The first challenge that comes to mind when you sit down to create a codec framework, is the data formats you have to deal with. I mean, what is the point of a codec class if its only capable of processing strings right? And since Smart has all these cool mediums to play with, like streams, buffers and untyped arrays, we want each codec to support as many such input and output types as possible.
This is where things get’s complicated and the critique I dished out to Microsoft ages ago comes back to haunt me. Because I now see why their codec system had to be so elaborate.
I mean, lets say you have a URL codec. It exists to take strings and replace characters that could be filtered out by the locale on another pc – so all it does is to replace these characters with a %charcode representation. That way the text can be re-mapped on the other side safely.
For a codec designed to process this type of data, you would have to define an input channel that can deal with text – as well as an output channel of the same type. But what if you want the output as a stream or memory buffer? Suddenly input and output gates become more complex, more fluid and data-dependent.

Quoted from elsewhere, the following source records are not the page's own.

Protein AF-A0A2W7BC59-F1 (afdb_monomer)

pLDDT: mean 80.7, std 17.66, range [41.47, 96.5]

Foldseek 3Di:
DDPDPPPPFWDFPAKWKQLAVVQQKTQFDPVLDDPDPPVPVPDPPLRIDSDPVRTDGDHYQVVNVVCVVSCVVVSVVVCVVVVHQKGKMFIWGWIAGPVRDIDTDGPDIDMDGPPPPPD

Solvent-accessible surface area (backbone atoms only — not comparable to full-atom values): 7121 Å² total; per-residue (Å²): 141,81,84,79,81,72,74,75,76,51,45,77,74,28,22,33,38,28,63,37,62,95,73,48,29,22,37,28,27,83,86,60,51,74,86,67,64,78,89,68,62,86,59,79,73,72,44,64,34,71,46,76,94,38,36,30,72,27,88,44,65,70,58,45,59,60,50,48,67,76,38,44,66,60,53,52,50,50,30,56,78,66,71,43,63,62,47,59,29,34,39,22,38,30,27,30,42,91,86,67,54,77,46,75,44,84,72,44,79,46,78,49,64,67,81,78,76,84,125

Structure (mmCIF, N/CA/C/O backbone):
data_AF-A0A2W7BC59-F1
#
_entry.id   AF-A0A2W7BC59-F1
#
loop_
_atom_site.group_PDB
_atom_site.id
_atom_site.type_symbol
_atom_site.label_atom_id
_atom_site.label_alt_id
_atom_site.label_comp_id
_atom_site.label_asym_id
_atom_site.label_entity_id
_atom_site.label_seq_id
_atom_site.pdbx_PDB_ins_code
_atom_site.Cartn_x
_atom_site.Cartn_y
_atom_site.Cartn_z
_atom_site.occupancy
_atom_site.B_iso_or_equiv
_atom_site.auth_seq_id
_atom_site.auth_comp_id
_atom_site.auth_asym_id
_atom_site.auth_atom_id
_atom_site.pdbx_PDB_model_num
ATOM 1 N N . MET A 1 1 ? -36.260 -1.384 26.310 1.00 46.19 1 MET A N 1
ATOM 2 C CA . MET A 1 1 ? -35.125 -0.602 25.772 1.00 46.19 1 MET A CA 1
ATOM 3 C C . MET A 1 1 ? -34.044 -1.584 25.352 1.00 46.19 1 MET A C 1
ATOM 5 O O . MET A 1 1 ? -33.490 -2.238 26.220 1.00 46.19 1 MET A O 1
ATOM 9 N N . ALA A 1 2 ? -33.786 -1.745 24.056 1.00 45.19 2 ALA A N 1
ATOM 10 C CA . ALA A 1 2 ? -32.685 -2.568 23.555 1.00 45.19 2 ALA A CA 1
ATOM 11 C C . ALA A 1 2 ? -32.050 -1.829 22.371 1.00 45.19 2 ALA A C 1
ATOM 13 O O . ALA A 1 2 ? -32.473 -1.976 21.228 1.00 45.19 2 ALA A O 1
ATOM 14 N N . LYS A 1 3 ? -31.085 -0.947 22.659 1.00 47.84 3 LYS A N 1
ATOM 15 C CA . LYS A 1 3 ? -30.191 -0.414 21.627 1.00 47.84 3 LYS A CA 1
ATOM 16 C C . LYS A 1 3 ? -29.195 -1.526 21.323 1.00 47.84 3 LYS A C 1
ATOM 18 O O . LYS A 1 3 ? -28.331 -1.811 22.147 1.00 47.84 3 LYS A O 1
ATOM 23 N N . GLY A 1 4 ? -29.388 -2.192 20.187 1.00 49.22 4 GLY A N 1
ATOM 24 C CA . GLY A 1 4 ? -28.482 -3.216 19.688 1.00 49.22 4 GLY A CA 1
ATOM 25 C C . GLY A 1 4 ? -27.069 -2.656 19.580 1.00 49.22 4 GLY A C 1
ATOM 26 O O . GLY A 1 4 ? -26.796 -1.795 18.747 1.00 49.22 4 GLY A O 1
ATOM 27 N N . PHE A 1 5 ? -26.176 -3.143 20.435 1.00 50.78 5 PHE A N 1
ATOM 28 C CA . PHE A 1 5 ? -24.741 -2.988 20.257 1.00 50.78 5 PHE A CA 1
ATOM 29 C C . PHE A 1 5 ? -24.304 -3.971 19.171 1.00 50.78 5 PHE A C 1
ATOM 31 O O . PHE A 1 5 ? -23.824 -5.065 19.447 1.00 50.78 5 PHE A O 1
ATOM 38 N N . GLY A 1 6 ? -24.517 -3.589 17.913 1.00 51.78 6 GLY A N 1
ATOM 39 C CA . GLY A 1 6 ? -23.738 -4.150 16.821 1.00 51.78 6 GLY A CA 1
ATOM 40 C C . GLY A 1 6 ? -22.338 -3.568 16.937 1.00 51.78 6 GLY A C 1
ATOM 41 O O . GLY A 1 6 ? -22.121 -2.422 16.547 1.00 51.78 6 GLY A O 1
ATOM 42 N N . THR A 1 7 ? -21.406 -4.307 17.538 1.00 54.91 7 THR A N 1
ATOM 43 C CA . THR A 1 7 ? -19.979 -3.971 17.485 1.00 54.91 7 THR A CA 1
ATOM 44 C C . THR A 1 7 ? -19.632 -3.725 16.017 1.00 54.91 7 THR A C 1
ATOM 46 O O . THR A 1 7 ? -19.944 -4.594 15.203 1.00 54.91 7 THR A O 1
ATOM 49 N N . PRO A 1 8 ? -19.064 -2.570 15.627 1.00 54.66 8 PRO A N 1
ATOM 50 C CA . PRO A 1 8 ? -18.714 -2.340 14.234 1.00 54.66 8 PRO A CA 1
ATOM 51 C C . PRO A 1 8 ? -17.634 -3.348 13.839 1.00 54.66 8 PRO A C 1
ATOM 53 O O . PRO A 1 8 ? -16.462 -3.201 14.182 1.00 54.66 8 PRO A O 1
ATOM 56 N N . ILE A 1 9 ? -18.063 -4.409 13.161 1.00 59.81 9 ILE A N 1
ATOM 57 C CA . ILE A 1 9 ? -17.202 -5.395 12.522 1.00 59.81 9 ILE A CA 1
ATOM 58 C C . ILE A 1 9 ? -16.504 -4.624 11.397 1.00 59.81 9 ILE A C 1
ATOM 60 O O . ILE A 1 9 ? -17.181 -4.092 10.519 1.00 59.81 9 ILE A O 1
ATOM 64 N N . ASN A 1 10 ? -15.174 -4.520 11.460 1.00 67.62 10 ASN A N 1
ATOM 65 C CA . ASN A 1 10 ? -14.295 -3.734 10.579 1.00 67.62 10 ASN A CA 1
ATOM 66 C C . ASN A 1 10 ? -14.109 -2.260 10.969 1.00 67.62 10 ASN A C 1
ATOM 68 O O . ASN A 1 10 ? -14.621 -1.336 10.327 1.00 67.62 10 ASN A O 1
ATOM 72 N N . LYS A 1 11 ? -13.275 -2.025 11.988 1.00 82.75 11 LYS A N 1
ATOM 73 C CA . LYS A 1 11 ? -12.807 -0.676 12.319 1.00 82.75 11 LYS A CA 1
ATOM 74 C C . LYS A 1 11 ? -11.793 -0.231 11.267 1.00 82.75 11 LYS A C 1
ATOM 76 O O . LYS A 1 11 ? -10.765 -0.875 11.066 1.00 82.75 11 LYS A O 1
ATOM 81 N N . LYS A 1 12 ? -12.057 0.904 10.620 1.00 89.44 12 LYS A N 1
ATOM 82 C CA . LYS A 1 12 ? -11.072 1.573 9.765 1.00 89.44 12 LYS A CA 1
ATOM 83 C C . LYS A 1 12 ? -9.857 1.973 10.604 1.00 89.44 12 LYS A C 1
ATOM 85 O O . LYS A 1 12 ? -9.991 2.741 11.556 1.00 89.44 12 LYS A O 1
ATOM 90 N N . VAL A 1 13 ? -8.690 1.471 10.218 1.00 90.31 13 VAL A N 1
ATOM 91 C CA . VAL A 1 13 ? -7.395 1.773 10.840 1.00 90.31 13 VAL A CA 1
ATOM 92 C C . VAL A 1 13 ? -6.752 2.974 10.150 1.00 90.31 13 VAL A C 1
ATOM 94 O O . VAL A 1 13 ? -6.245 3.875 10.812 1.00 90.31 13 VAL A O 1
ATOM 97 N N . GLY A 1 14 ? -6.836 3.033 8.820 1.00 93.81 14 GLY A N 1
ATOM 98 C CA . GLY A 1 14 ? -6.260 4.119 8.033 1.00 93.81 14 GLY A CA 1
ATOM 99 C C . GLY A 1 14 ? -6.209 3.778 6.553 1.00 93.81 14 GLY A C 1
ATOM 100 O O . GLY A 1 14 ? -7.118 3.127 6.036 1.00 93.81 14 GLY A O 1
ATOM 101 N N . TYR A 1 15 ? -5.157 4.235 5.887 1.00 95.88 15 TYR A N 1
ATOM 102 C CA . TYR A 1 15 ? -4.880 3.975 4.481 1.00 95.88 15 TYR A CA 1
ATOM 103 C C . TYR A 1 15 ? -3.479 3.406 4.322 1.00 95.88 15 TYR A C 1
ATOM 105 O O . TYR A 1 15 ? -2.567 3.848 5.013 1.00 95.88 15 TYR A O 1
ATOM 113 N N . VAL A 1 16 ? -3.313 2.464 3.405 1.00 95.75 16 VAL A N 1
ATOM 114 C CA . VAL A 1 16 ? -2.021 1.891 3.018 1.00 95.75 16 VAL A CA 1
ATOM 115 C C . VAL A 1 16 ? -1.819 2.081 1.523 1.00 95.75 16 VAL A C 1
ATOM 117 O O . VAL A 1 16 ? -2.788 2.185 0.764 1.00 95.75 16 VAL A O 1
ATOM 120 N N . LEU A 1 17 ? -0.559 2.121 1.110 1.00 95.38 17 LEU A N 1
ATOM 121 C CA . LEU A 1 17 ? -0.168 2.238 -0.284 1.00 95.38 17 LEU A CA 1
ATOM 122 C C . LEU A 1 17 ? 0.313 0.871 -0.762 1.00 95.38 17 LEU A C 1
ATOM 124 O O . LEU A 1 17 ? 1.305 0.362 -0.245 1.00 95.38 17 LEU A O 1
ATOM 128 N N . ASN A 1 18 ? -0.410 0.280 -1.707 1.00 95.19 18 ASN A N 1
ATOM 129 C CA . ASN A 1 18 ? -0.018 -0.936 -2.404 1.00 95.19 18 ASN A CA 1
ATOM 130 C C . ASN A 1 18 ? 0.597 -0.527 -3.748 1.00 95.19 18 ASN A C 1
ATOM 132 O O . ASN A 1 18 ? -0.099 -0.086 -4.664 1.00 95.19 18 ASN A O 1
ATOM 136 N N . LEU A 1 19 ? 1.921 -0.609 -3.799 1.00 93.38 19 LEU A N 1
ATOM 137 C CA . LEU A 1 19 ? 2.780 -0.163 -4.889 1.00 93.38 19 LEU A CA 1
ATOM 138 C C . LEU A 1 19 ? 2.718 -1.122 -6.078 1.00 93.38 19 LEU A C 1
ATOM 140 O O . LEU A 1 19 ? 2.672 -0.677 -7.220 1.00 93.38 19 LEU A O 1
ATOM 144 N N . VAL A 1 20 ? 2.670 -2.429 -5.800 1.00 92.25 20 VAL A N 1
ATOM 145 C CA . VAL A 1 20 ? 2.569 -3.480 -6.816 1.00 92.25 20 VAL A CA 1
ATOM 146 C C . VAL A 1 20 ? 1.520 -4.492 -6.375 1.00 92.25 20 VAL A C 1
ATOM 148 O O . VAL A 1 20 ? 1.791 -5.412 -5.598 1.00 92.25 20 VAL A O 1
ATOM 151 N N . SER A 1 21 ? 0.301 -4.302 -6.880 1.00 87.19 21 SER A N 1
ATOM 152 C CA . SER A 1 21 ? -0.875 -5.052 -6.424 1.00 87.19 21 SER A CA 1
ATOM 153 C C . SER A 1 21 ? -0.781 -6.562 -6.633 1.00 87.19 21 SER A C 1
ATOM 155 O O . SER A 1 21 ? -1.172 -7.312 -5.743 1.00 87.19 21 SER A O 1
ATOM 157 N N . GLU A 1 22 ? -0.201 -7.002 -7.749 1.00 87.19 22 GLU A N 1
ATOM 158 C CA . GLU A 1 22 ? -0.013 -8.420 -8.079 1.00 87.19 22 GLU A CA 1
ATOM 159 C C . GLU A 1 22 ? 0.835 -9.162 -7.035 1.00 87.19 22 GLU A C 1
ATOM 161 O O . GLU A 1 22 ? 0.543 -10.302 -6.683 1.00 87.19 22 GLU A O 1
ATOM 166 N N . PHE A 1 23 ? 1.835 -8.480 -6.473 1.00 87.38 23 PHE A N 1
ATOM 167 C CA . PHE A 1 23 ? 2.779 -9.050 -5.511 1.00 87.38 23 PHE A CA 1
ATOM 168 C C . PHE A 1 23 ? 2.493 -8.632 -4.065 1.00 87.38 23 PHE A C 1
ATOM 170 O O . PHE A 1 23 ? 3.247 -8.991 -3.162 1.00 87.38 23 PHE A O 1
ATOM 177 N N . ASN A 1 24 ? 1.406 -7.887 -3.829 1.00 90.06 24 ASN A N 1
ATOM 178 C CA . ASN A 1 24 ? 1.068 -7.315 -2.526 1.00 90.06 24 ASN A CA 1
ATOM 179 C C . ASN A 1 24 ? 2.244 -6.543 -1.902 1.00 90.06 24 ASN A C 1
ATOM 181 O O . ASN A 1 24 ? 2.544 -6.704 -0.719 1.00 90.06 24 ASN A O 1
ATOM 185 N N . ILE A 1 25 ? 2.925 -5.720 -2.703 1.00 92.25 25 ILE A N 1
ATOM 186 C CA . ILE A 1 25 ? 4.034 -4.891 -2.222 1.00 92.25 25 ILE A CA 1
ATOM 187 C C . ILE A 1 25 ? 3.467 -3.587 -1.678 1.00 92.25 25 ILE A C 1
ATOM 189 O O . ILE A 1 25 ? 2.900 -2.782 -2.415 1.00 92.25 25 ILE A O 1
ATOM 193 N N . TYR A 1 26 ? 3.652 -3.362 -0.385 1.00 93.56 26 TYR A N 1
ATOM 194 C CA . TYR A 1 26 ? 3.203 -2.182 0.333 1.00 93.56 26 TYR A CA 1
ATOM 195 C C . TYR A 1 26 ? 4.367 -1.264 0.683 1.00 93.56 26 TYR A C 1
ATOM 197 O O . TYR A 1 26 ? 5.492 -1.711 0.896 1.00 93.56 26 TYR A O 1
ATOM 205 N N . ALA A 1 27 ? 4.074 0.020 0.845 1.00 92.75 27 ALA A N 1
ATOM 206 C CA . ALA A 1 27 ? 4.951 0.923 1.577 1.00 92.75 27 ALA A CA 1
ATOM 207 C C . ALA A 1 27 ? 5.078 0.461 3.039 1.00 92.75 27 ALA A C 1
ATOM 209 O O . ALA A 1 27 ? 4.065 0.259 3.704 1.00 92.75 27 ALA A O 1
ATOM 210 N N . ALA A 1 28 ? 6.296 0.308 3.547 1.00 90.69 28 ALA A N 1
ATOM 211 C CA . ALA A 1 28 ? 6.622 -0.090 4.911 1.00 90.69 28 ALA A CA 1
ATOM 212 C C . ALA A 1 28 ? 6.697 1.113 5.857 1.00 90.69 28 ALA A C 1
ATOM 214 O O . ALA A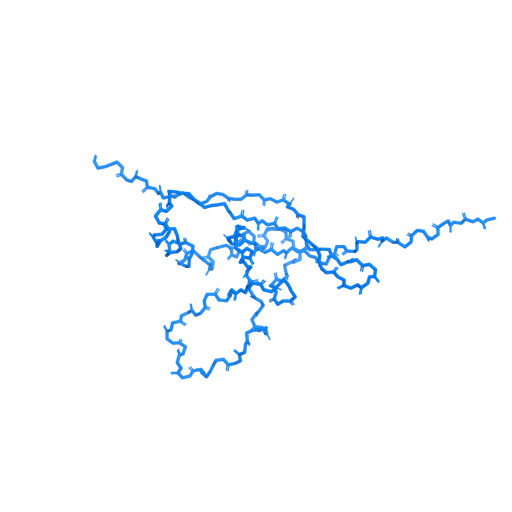 1 28 ? 7.090 2.219 5.477 1.00 90.69 28 ALA A O 1
ATOM 215 N N . ALA A 1 29 ? 6.333 0.897 7.120 1.00 84.69 29 ALA A N 1
ATOM 216 C CA . ALA A 1 29 ? 6.576 1.880 8.165 1.00 84.69 29 ALA A CA 1
ATOM 217 C C . ALA A 1 29 ? 8.083 1.977 8.462 1.00 84.69 29 ALA A C 1
ATOM 219 O O . ALA A 1 29 ? 8.760 0.956 8.552 1.00 84.69 29 ALA A O 1
ATOM 220 N N . GLU A 1 30 ? 8.593 3.190 8.691 1.00 72.38 30 GLU A N 1
ATOM 221 C CA . GLU A 1 30 ? 10.014 3.437 9.012 1.00 72.38 30 GLU A CA 1
ATOM 222 C C . GLU A 1 30 ? 10.507 2.584 10.194 1.00 72.38 30 GLU A C 1
ATOM 224 O O . GLU A 1 30 ? 11.614 2.063 10.167 1.00 72.38 30 GLU A O 1
ATOM 229 N N . ASN A 1 31 ? 9.647 2.366 11.193 1.00 64.25 31 ASN A N 1
ATOM 230 C CA . ASN A 1 31 ? 9.963 1.573 12.386 1.00 64.25 31 ASN A CA 1
ATOM 231 C C . ASN A 1 31 ? 9.775 0.058 12.198 1.00 64.25 31 ASN A C 1
ATOM 233 O O . ASN A 1 31 ? 10.071 -0.705 13.112 1.00 64.25 31 ASN A O 1
ATOM 237 N N . ALA A 1 32 ? 9.201 -0.375 11.073 1.00 59.22 32 ALA A N 1
ATOM 238 C CA . ALA A 1 32 ? 8.987 -1.789 10.780 1.00 59.22 32 ALA A CA 1
ATOM 239 C C . ALA A 1 32 ? 10.178 -2.404 10.038 1.00 59.22 32 ALA A C 1
ATOM 241 O O . ALA A 1 32 ? 10.324 -3.623 10.024 1.00 59.22 32 ALA A O 1
ATOM 242 N N . LEU A 1 33 ? 11.042 -1.588 9.434 1.00 59.53 33 LEU A N 1
ATOM 243 C CA . LEU A 1 33 ? 12.268 -2.086 8.832 1.00 59.53 33 LEU A CA 1
ATOM 244 C C . LEU A 1 33 ? 13.236 -2.493 9.953 1.00 59.53 33 LEU A C 1
ATOM 246 O O . LEU A 1 33 ? 13.403 -1.730 10.911 1.00 59.53 33 LEU A O 1
ATOM 250 N N . PRO A 1 34 ? 13.876 -3.676 9.873 1.00 55.59 34 PRO A N 1
ATOM 251 C CA . PRO A 1 34 ? 14.980 -3.977 10.771 1.00 55.59 34 PRO A CA 1
ATOM 252 C C . PRO A 1 34 ? 16.016 -2.851 10.650 1.00 55.59 34 PRO A C 1
ATOM 254 O O . PRO A 1 34 ? 16.170 -2.305 9.553 1.00 55.59 34 PRO A O 1
ATOM 257 N N . PRO A 1 35 ? 16.702 -2.468 11.743 1.00 51.06 35 PRO A N 1
ATOM 258 C CA . PRO A 1 35 ? 17.774 -1.490 11.673 1.00 51.06 35 PRO A CA 1
ATOM 259 C C . PRO A 1 35 ? 18.864 -2.068 10.772 1.00 51.06 35 PRO A C 1
ATOM 261 O O . PRO A 1 35 ? 19.705 -2.844 11.213 1.00 51.06 35 PRO A O 1
ATOM 264 N N . LEU A 1 36 ? 18.802 -1.746 9.483 1.00 51.16 36 LEU A N 1
ATOM 265 C CA . LEU A 1 36 ? 19.910 -1.956 8.576 1.00 51.16 36 LEU A CA 1
ATOM 266 C C . LEU A 1 36 ? 21.033 -1.081 9.117 1.00 51.16 36 LEU A C 1
ATOM 268 O O . LEU A 1 36 ? 20.823 0.116 9.346 1.00 51.16 36 LEU A O 1
ATOM 272 N N . ASP A 1 37 ? 22.178 -1.705 9.398 1.00 43.91 37 ASP A N 1
ATOM 273 C CA . ASP A 1 37 ? 23.396 -1.022 9.809 1.00 43.91 37 ASP A CA 1
ATOM 274 C C . ASP A 1 37 ? 23.567 0.223 8.942 1.00 43.91 37 ASP A C 1
ATOM 276 O O . ASP A 1 37 ? 23.744 0.148 7.723 1.00 43.91 37 ASP A O 1
ATOM 280 N N . LYS A 1 38 ? 23.456 1.388 9.586 1.00 48.44 38 LYS A N 1
ATOM 281 C CA . LYS A 1 38 ? 23.446 2.703 8.930 1.00 48.44 38 LYS A CA 1
ATOM 282 C C . LYS A 1 38 ? 24.735 2.991 8.147 1.00 48.44 38 LYS A C 1
ATOM 284 O O . LYS A 1 38 ? 24.799 3.992 7.449 1.00 48.44 38 LYS A O 1
ATOM 289 N N . GLU A 1 39 ? 25.733 2.114 8.243 1.00 45.56 39 GLU A N 1
ATOM 290 C CA . GLU A 1 39 ? 26.993 2.151 7.500 1.00 45.56 39 GLU A CA 1
ATOM 291 C C . GLU A 1 39 ? 26.893 1.589 6.067 1.00 45.56 39 GLU A C 1
ATOM 293 O O . GLU A 1 39 ? 27.815 1.789 5.284 1.00 45.56 39 GLU A O 1
ATOM 298 N N . LYS A 1 40 ? 25.785 0.928 5.686 1.00 45.06 40 LYS A N 1
ATOM 299 C CA . LYS A 1 40 ? 25.515 0.470 4.301 1.00 45.06 40 LYS A CA 1
ATOM 300 C C . LYS A 1 40 ? 24.255 1.080 3.676 1.00 45.06 40 LYS A C 1
ATOM 302 O O . LYS A 1 40 ? 23.751 0.573 2.679 1.00 45.06 40 LYS A O 1
ATOM 307 N N . ALA A 1 41 ? 23.728 2.158 4.248 1.00 46.44 41 ALA A N 1
ATOM 308 C CA . ALA A 1 41 ? 22.542 2.846 3.739 1.00 46.44 41 ALA A CA 1
ATOM 309 C C . ALA A 1 41 ? 22.875 3.839 2.604 1.00 46.44 41 ALA A C 1
ATOM 311 O O . ALA A 1 41 ? 22.352 4.949 2.588 1.00 46.44 41 ALA A O 1
ATOM 312 N N . ASP A 1 42 ? 23.767 3.458 1.684 1.00 41.47 42 ASP A N 1
ATOM 313 C CA . ASP A 1 42 ? 24.047 4.239 0.465 1.00 41.47 42 ASP A CA 1
ATOM 314 C C . ASP A 1 42 ? 22.998 3.972 -0.630 1.00 41.47 42 ASP A C 1
ATOM 316 O O . ASP A 1 42 ? 22.796 4.774 -1.536 1.00 41.47 42 ASP A O 1
ATOM 320 N N . GLU A 1 43 ? 22.240 2.881 -0.506 1.00 44.31 43 GLU A N 1
ATOM 321 C CA . GLU A 1 43 ? 21.065 2.638 -1.330 1.00 44.31 43 GLU A CA 1
ATOM 322 C C . GLU A 1 43 ? 19.822 2.834 -0.478 1.00 44.31 43 GLU A C 1
ATOM 324 O O . GLU A 1 43 ? 19.611 2.160 0.535 1.00 44.31 43 GLU A O 1
ATOM 329 N N . SER A 1 44 ? 19.003 3.796 -0.893 1.00 45.84 44 SER A N 1
ATOM 330 C CA . SER A 1 44 ? 17.671 4.041 -0.358 1.00 45.84 44 SER A CA 1
ATOM 331 C C . SER A 1 44 ? 16.856 2.756 -0.475 1.00 45.84 44 SER A C 1
ATOM 333 O O . SER A 1 44 ? 16.182 2.537 -1.477 1.00 45.84 44 SER A O 1
ATOM 335 N N . SER A 1 45 ? 16.924 1.876 0.531 1.00 54.25 45 SER A N 1
ATOM 336 C CA . SER A 1 45 ? 15.968 0.784 0.676 1.00 54.25 45 SER A CA 1
ATOM 337 C C . SER A 1 45 ? 14.615 1.459 0.632 1.00 54.25 45 SER A C 1
ATOM 339 O O . SER A 1 45 ? 14.285 2.201 1.556 1.00 54.25 45 SER A O 1
ATOM 341 N N . ALA A 1 46 ? 13.871 1.258 -0.457 1.00 60.78 46 ALA A N 1
ATOM 342 C CA . ALA A 1 46 ? 12.696 2.053 -0.799 1.00 60.78 46 ALA A CA 1
ATOM 343 C C . ALA A 1 46 ? 11.568 1.953 0.240 1.00 60.78 46 ALA A C 1
ATOM 345 O O . ALA A 1 46 ? 10.485 2.455 0.007 1.00 60.78 46 ALA A O 1
ATOM 346 N N . GLY A 1 47 ? 11.795 1.301 1.385 1.00 83.31 47 GLY A N 1
ATOM 347 C CA . GLY A 1 47 ? 10.875 1.207 2.497 1.00 83.31 47 GLY A CA 1
ATOM 348 C C . GLY A 1 47 ? 9.625 0.472 2.076 1.00 83.31 47 GLY A C 1
ATOM 349 O O . GLY A 1 47 ? 8.536 1.017 2.210 1.00 83.31 47 GLY A O 1
ATOM 350 N N . ILE A 1 48 ? 9.787 -0.739 1.539 1.00 89.06 48 ILE A N 1
ATOM 351 C CA . ILE A 1 48 ? 8.701 -1.592 1.050 1.00 89.06 48 ILE A CA 1
ATOM 352 C C . ILE A 1 48 ? 8.613 -2.895 1.849 1.00 89.06 48 ILE A C 1
ATOM 354 O O . ILE A 1 48 ? 9.581 -3.335 2.466 1.00 89.06 48 ILE A O 1
ATOM 358 N N . THR A 1 49 ? 7.439 -3.516 1.858 1.00 89.88 49 THR A N 1
ATOM 359 C CA . THR A 1 49 ? 7.176 -4.783 2.547 1.00 89.88 49 THR A CA 1
ATOM 360 C C . THR A 1 49 ? 6.075 -5.564 1.839 1.00 89.88 49 THR A C 1
ATOM 362 O O . THR A 1 49 ? 5.160 -4.976 1.275 1.00 89.88 49 THR A O 1
ATOM 365 N N . ASN A 1 50 ? 6.124 -6.893 1.898 1.00 90.50 50 ASN A N 1
ATOM 366 C CA . ASN A 1 50 ? 5.017 -7.764 1.489 1.00 90.50 50 ASN A CA 1
ATOM 367 C C . ASN A 1 50 ? 4.097 -8.144 2.666 1.00 90.50 50 ASN A C 1
ATOM 369 O O . ASN A 1 50 ? 3.128 -8.882 2.493 1.00 90.50 50 ASN A O 1
ATOM 373 N N . ASN A 1 51 ? 4.393 -7.650 3.872 1.00 89.69 51 ASN A N 1
ATOM 374 C CA . ASN A 1 51 ? 3.620 -7.916 5.074 1.00 89.69 51 ASN A CA 1
ATOM 375 C C . ASN A 1 51 ? 2.739 -6.711 5.415 1.00 89.69 51 ASN A C 1
ATOM 377 O O . ASN A 1 51 ? 3.228 -5.653 5.814 1.00 89.69 51 ASN A O 1
ATOM 381 N N . LEU A 1 52 ? 1.421 -6.892 5.320 1.00 89.75 52 LEU A N 1
ATOM 382 C CA . LEU A 1 52 ? 0.445 -5.839 5.600 1.00 89.75 52 LEU A CA 1
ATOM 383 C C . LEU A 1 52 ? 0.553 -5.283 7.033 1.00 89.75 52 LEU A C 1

IBinaryTransport to the rescue
In the last update I did something magical. So magical in fact that I was oblivious to the fact that that I had just solved the problem of data mitigation. It was a 2 second mistake that turned out to be a stroke of genius (which I can’t take credit for, because I had no idea I was being genius at the time).
IBinaryTransport is just a super simple interface that gives you info about how much data is available, a reading method and a writing method, and finally the position of the read/write cursor. It’s stupendously simple, yet solves so many problems:
IBinaryTransport = Interface function DataOffset: integer; function DataGetSize: integer; function DataRead(const Offset: integer; const ByteCount: integer): TByteArray; procedure DataWrite(const Offset: integer; const Bytes: TByteArray); end;
What I did was to add this interface to both TStream, TAllocation and TBinaryData. I figured it would be handy when calling ToStream() and similar helper functions. But it turned out that with this interface in place – I could throw out TStreamReader, TStreamWriter, TBufferReader, TBufferwriter – and just write a single reader/writer class. TStreamReader actually doesnt have a clue what a stream is, because it speaks to the target via IBinaryTransport.
Same with TReader and TWriter for TBinaryData (memory buffer). They don’t know anything about memory at all, they just know how to communicate with the target through IBinaryTransport.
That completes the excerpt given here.